Northern California, during the violent end of the 1960s. At the start of summer, a lonely and thoughtful teenager, Evie Boyd, is drawn into a soon-to-be-infamous cult peopled by a group of free-spirited girls and their sinister but charismatic leader.
The most remarkable quality of this novel is Cline’s ability to articulate the anxieties of adolescence in language that’s gorgeously poetic without mangling the authenticity of a teenager’s consciousness. The adult’s melancholy reflection and the girl’s swelling impetuousness are flawlessly braided together...[F]or a story that traffics in the lurid notoriety of the Manson murders, The Girls is an extraordinary act of restraint. With the maturity of a writer twice her age, Cline has written a wise novel that’s never showy: a quiet, seething confession of yearning and terror.
Finely intelligent, often superbly written, with flashingly brilliant sentences, The Girls is also a symptomatic product not of the sixties but of our own age: a nicely paced literary-commercial début whose brilliant style, in the end, seems to restrict its reach and depth...The form of a novel is the accumulation of its sentences; in this case, the tempo of the sentence becomes the stammering tempo of the form. The Girls draws much power from this style, aided by the immediacy of its first-person narration; but development and argument tend to leak away. It is a style supremely adept at plunging us into the helter-skelter world of 1969, but less so at justifying our belated presence, as contemporary readers, in that world.

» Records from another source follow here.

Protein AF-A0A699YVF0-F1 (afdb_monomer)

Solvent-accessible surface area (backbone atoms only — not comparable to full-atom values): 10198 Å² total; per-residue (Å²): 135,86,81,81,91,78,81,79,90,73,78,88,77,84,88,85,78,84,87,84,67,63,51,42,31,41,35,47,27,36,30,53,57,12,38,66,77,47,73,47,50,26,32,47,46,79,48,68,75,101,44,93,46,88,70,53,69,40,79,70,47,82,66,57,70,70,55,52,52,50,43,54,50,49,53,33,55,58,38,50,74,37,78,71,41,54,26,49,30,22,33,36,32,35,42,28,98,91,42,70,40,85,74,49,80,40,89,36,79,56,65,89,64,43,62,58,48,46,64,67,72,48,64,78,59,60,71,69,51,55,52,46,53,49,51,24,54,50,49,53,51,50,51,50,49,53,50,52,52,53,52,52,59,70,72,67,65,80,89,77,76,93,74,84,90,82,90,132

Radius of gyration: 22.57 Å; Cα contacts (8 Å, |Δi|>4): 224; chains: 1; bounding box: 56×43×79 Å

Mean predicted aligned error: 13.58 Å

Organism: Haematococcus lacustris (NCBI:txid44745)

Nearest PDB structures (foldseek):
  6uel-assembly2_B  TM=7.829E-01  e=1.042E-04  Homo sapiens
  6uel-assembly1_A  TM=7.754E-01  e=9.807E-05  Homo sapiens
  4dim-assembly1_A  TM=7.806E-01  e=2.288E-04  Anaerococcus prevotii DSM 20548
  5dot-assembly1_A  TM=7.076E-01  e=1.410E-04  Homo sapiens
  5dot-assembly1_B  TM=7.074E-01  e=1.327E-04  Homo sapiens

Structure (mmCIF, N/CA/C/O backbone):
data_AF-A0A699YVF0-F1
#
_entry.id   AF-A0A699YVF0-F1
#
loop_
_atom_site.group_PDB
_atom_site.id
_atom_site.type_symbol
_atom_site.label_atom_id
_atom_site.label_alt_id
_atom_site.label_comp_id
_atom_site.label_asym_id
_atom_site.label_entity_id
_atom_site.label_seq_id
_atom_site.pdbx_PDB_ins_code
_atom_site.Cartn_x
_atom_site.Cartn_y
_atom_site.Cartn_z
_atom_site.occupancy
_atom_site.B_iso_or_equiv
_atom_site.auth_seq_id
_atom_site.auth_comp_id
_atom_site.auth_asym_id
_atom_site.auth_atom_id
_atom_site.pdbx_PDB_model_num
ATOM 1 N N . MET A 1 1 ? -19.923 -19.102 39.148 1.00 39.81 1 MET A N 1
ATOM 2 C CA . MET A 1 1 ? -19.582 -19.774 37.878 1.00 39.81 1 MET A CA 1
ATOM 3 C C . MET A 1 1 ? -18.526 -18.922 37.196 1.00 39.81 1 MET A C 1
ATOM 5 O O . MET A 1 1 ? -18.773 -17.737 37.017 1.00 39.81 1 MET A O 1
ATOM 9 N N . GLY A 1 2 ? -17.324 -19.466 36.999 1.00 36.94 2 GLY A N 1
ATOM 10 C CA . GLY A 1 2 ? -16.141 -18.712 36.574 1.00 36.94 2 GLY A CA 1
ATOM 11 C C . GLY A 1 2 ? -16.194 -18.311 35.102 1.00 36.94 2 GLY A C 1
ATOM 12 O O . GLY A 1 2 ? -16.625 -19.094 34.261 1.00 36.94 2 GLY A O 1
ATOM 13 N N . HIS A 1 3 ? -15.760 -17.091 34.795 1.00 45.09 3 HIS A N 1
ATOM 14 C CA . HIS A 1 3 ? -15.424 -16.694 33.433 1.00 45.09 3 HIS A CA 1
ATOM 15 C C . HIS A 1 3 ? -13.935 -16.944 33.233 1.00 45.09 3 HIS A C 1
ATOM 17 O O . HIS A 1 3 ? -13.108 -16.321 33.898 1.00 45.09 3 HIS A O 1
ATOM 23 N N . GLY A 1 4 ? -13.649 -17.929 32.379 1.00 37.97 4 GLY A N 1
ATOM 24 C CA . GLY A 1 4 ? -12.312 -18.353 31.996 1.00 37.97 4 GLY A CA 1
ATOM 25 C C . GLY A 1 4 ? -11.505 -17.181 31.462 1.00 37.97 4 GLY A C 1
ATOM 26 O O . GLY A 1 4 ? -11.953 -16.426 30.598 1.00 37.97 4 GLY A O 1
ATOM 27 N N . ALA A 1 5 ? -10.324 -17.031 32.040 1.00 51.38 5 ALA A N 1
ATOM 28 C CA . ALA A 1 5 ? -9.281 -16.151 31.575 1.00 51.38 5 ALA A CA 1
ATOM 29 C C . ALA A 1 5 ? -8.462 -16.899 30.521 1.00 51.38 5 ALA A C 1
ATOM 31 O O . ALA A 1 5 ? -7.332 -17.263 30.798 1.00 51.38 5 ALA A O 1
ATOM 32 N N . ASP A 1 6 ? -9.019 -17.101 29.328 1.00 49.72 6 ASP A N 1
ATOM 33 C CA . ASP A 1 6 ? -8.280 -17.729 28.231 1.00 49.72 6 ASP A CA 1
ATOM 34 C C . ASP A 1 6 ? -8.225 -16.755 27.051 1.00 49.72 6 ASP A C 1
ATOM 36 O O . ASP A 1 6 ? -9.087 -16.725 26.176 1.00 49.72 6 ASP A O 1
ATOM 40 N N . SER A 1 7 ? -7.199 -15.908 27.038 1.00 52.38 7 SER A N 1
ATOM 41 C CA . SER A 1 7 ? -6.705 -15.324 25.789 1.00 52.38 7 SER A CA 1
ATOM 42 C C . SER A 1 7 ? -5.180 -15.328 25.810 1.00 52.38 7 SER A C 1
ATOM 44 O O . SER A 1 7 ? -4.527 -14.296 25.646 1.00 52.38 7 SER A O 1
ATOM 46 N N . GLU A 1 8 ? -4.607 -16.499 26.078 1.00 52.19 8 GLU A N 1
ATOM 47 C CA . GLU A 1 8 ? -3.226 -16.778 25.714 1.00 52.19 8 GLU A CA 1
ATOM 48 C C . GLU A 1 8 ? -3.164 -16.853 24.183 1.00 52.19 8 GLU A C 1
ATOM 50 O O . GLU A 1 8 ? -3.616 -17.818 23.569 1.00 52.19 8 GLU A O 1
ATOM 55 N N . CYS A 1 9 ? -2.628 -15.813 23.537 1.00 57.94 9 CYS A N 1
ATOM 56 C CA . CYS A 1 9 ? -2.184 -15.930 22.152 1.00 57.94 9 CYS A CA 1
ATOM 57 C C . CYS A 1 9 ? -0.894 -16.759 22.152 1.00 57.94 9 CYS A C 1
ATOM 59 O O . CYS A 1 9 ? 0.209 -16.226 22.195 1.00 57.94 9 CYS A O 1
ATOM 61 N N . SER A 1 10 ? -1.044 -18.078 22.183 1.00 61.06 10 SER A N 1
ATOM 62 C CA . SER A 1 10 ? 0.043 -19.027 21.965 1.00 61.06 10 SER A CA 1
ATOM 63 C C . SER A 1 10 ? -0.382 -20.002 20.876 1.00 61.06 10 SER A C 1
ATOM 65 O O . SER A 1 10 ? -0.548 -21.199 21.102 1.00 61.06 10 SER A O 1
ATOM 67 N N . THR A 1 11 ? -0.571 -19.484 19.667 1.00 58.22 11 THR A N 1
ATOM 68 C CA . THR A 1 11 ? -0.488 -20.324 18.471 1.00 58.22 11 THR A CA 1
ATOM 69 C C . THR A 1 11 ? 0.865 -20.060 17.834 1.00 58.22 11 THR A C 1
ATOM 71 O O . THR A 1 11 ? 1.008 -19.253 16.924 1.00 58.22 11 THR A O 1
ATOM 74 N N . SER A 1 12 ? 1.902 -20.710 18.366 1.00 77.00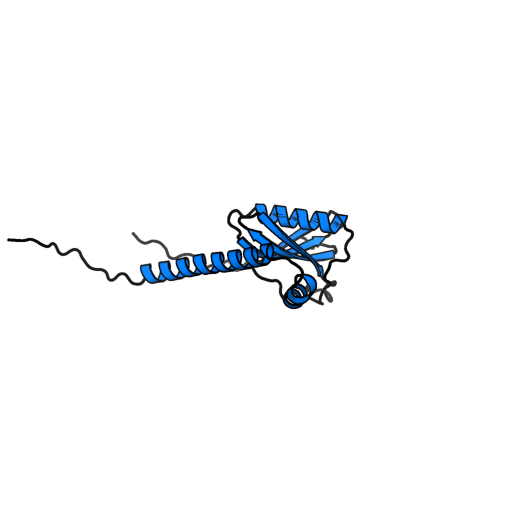 12 SER A N 1
ATOM 75 C CA . SER A 1 12 ? 3.140 -20.861 17.610 1.00 77.00 12 SER A CA 1
ATOM 76 C C . SER A 1 12 ? 2.812 -21.674 16.354 1.00 77.00 12 SER A C 1
ATOM 78 O O . SER A 1 12 ? 2.324 -22.801 16.428 1.00 77.00 12 SER A O 1
ATOM 80 N N . GLY A 1 13 ? 3.016 -21.068 15.190 1.00 84.62 13 GLY A N 1
ATOM 81 C CA . GLY A 1 13 ? 2.670 -21.645 13.898 1.00 84.62 13 GLY A CA 1
ATOM 82 C C . GLY A 1 13 ? 3.489 -21.003 12.787 1.00 84.62 13 GLY A C 1
ATOM 83 O O . GLY A 1 13 ? 4.074 -19.939 12.977 1.00 84.62 13 GLY A O 1
ATOM 84 N N . MET A 1 14 ? 3.557 -21.674 11.639 1.00 90.00 14 MET A N 1
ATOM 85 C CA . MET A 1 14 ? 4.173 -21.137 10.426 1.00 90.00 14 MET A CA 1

The Girls is gorgeous, disquieting, and really, really good ... [Cline's] prose conveys a kind of atmospheric dread, punctuated by slyly distilled observation, not unlike the early cinematic style of Roman Polanski, whose wife, actress Sharon Tate, was killed by the Manson family. That deliberate tone remains throughout, though it’s somewhat less successful in the sections set in the present ... By far the strongest writing comes when Cline limns the nearly exquisite boredom and anticipation of early adolescence ... brings a fresh and discerning eye to both the specific, horrific crime at her book’s center, one firmly located in a time and place, and the timeless, slow-motion tragedy of a typical American girlhood.